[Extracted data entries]
○ ○ ○

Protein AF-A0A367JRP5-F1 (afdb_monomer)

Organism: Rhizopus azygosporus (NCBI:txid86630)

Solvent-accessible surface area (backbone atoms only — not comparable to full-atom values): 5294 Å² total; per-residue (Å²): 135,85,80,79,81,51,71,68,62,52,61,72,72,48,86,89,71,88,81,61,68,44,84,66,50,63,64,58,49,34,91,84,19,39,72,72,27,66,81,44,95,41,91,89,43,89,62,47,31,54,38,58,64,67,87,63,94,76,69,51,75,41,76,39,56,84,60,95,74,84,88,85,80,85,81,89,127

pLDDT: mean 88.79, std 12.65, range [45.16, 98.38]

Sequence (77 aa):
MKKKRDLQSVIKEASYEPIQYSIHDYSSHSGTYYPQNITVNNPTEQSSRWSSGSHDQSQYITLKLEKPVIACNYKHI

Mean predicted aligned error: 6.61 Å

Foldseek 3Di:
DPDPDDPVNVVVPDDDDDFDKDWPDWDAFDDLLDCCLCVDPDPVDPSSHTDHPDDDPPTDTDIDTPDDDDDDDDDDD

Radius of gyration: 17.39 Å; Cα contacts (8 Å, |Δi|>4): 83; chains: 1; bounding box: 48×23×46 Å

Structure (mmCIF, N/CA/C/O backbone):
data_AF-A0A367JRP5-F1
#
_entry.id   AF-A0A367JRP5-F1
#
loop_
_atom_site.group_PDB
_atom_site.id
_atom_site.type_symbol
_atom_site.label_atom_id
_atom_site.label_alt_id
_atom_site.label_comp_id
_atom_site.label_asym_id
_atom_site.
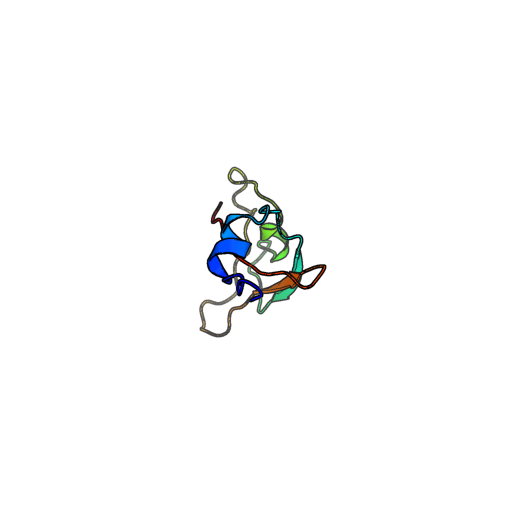label_entity_id
_atom_site.label_seq_id
_atom_site.pdbx_PDB_ins_code
_atom_site.Cartn_x
_atom_site.Cartn_y
_atom_site.Cartn_z
_atom_site.occupancy
_atom_site.B_iso_or_equiv
_atom_site.auth_seq_id
_atom_site.auth_comp_id
_atom_site.auth_asym_id
_atom_site.auth_atom_id
_atom_site.pdbx_PDB_model_num
ATOM 1 N N . MET A 1 1 ? -35.379 -1.797 29.637 1.00 45.16 1 MET A N 1
ATOM 2 C CA . MET A 1 1 ? -35.117 -1.567 28.195 1.00 45.16 1 MET A CA 1
ATOM 3 C C . MET A 1 1 ? -33.621 -1.346 27.994 1.00 45.16 1 MET A C 1
ATOM 5 O O . MET A 1 1 ? -33.091 -0.402 28.563 1.00 45.16 1 MET A O 1
ATOM 9 N N . LYS A 1 2 ? -32.908 -2.217 27.262 1.00 55.25 2 LYS A N 1
ATOM 10 C CA . LYS A 1 2 ? -31.493 -1.972 26.918 1.00 55.25 2 LYS A CA 1
ATOM 11 C C . LYS A 1 2 ? -31.447 -0.906 25.821 1.00 55.25 2 LYS A C 1
ATOM 13 O O . LYS A 1 2 ? -32.009 -1.109 24.749 1.00 55.25 2 LYS A O 1
ATOM 18 N N . LYS A 1 3 ? -30.813 0.233 26.106 1.00 60.62 3 LYS A N 1
ATOM 19 C CA . LYS A 1 3 ? -30.597 1.319 25.142 1.00 60.62 3 LYS A CA 1
ATOM 20 C C . LYS A 1 3 ? -29.746 0.759 23.996 1.00 60.62 3 LYS A C 1
ATOM 22 O O . LYS A 1 3 ? -28.625 0.308 24.231 1.00 60.62 3 LYS A O 1
ATOM 27 N N . LYS A 1 4 ? -30.302 0.698 22.784 1.00 62.88 4 LYS A N 1
ATOM 28 C CA . LYS A 1 4 ? -29.590 0.208 21.597 1.00 62.88 4 LYS A CA 1
ATOM 29 C C . LYS A 1 4 ? -28.513 1.248 21.279 1.00 62.88 4 LYS A C 1
ATOM 31 O O . LYS A 1 4 ? -28.850 2.377 20.938 1.00 62.88 4 LYS A O 1
ATOM 36 N N . ARG A 1 5 ? -27.242 0.911 21.512 1.00 68.75 5 ARG A N 1
ATOM 37 C CA . ARG A 1 5 ? -26.125 1.787 21.140 1.0
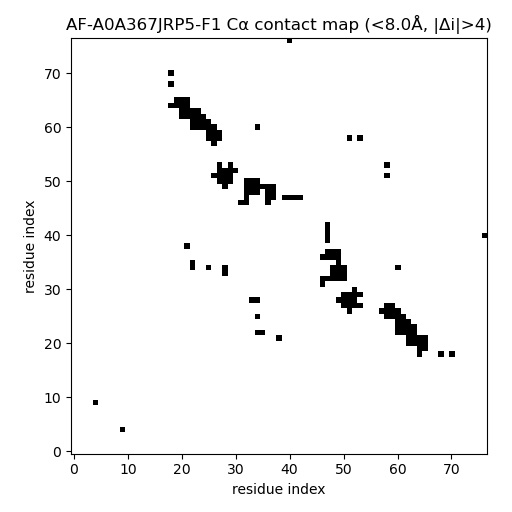0 68.75 5 ARG A CA 1
ATOM 38 C C . ARG A 1 5 ? -26.089 1.883 19.619 1.00 68.75 5 ARG A C 1
ATOM 40 O O . ARG A 1 5 ? -26.134 0.855 18.947 1.00 68.75 5 ARG A O 1
ATOM 47 N N . ASP A 1 6 ? -26.069 3.107 19.112 1.00 86.31 6 ASP A N 1
ATOM 48 C CA . ASP A 1 6 ? -25.988 3.390 17.685 1.00 86.31 6 ASP A CA 1
ATOM 49 C C . ASP A 1 6 ? -24.523 3.353 17.221 1.00 86.31 6 ASP A C 1
ATOM 51 O O . ASP A 1 6 ? -23.622 3.747 17.969 1.00 86.31 6 ASP A O 1
ATOM 55 N N . LEU A 1 7 ? -24.276 2.882 15.997 1.00 77.25 7 LEU A N 1
ATOM 56 C CA . LEU A 1 7 ? -22.921 2.717 15.464 1.00 77.25 7 LEU A CA 1
ATOM 57 C C . LEU A 1 7 ? -22.156 4.049 15.421 1.00 77.25 7 LEU A C 1
ATOM 59 O O . LEU A 1 7 ? -20.964 4.069 15.725 1.00 77.25 7 LEU A O 1
ATOM 63 N N . GLN A 1 8 ? -22.838 5.163 15.132 1.00 77.56 8 GLN A N 1
ATOM 64 C CA . GLN A 1 8 ? -22.207 6.485 15.075 1.00 77.56 8 GLN A CA 1
ATOM 65 C C . GLN A 1 8 ? -21.698 6.919 16.451 1.00 77.56 8 GLN A C 1
ATOM 67 O O . GLN A 1 8 ? -20.603 7.465 16.561 1.00 77.56 8 GLN A O 1
ATOM 72 N N . SER A 1 9 ? -22.455 6.628 17.518 1.00 81.12 9 SER A N 1
ATOM 73 C CA . SER A 1 9 ? -22.012 6.925 18.888 1.00 81.12 9 SER A CA 1
ATOM 74 C C . SER A 1 9 ? -20.760 6.134 19.276 1.00 81.12 9 SER A C 1
ATOM 76 O O . SER A 1 9 ? -19.843 6.696 19.865 1.00 81.12 9 SER A O 1
ATOM 78 N N . VAL A 1 10 ? -20.675 4.866 18.862 1.00 82.00 10 VAL A N 1
ATOM 79 C CA . VAL A 1 10 ? -19.518 4.004 19.145 1.00 82.00 10 VAL A CA 1
ATOM 80 C C . VAL A 1 10 ? -18.274 4.462 18.379 1.00 82.00 10 VAL A C 1
ATOM 82 O O . VAL A 1 10 ? -17.203 4.531 18.969 1.00 82.00 10 VAL A O 1
ATOM 85 N N . ILE A 1 11 ? -18.401 4.817 17.095 1.00 80.31 11 ILE A N 1
ATOM 86 C CA . ILE A 1 11 ? -17.272 5.315 16.286 1.00 80.31 11 ILE A CA 1
ATOM 87 C C . ILE A 1 11 ? -16.770 6.668 16.807 1.00 80.31 11 ILE A C 1
ATOM 89 O O . ILE A 1 11 ? -15.569 6.926 16.795 1.00 80.31 11 ILE A O 1
ATOM 93 N N . LYS A 1 12 ? -17.675 7.531 17.285 1.00 81.69 12 LYS A N 1
ATOM 94 C CA . LYS A 1 12 ? -17.315 8.843 17.839 1.00 81.69 12 LYS A CA 1
ATOM 95 C C . LYS A 1 12 ? -16.508 8.740 19.138 1.00 81.69 12 LYS A C 1
ATOM 97 O O . LYS A 1 12 ? -15.656 9.586 19.383 1.00 81.69 12 LYS A O 1
ATOM 102 N N . GLU A 1 13 ? -16.800 7.741 19.965 1.00 83.50 13 GLU A N 1
ATOM 103 C CA . GLU A 1 13 ? -16.120 7.507 21.247 1.00 83.50 13 GLU A CA 1
ATOM 104 C C . GLU A 1 13 ? -14.861 6.634 21.111 1.00 83.50 13 GLU A C 1
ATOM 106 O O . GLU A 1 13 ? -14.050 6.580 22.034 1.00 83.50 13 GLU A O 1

○ ○ ○

§ YOUR GOAL: Transcribe each line of the data above, unaltered, from the one where "ATOM 89 O O" appears to the one where "ATOM 104 C C" appears, inclusive of both.

§ SOLUTION FOR THIS EXERCISE:
ATOM 89 O O . ILE A 1 11 ? -15.569 6.926 16.795 1.00 80.31 11 ILE A O 1
ATOM 93 N N . LYS A 1 12 ? -17.675 7.531 17.285 1.00 81.69 12 LYS A N 1
ATOM 94 C CA . LYS A 1 12 ? -17.315 8.843 17.839 1.00 81.69 12 LYS A CA 1
ATOM 95 C C . LYS A 1 12 ? -16.508 8.740 19.138 1.00 81.69 12 LYS A C 1
ATOM 97 O O . LYS A 1 12 ? -15.656 9.586 19.383 1.00 81.69 12 LYS A O 1
ATOM 102 N N . GLU A 1 13 ? -16.800 7.741 19.965 1.00 83.50 13 GLU A N 1
ATOM 103 C CA . GLU A 1 13 ? -16.120 7.507 21.247 1.00 83.50 13 GLU A CA 1
ATOM 104 C C . GLU A 1 13 ? -14.861 6.634 21.111 1.00 83.50 13 GLU A C 1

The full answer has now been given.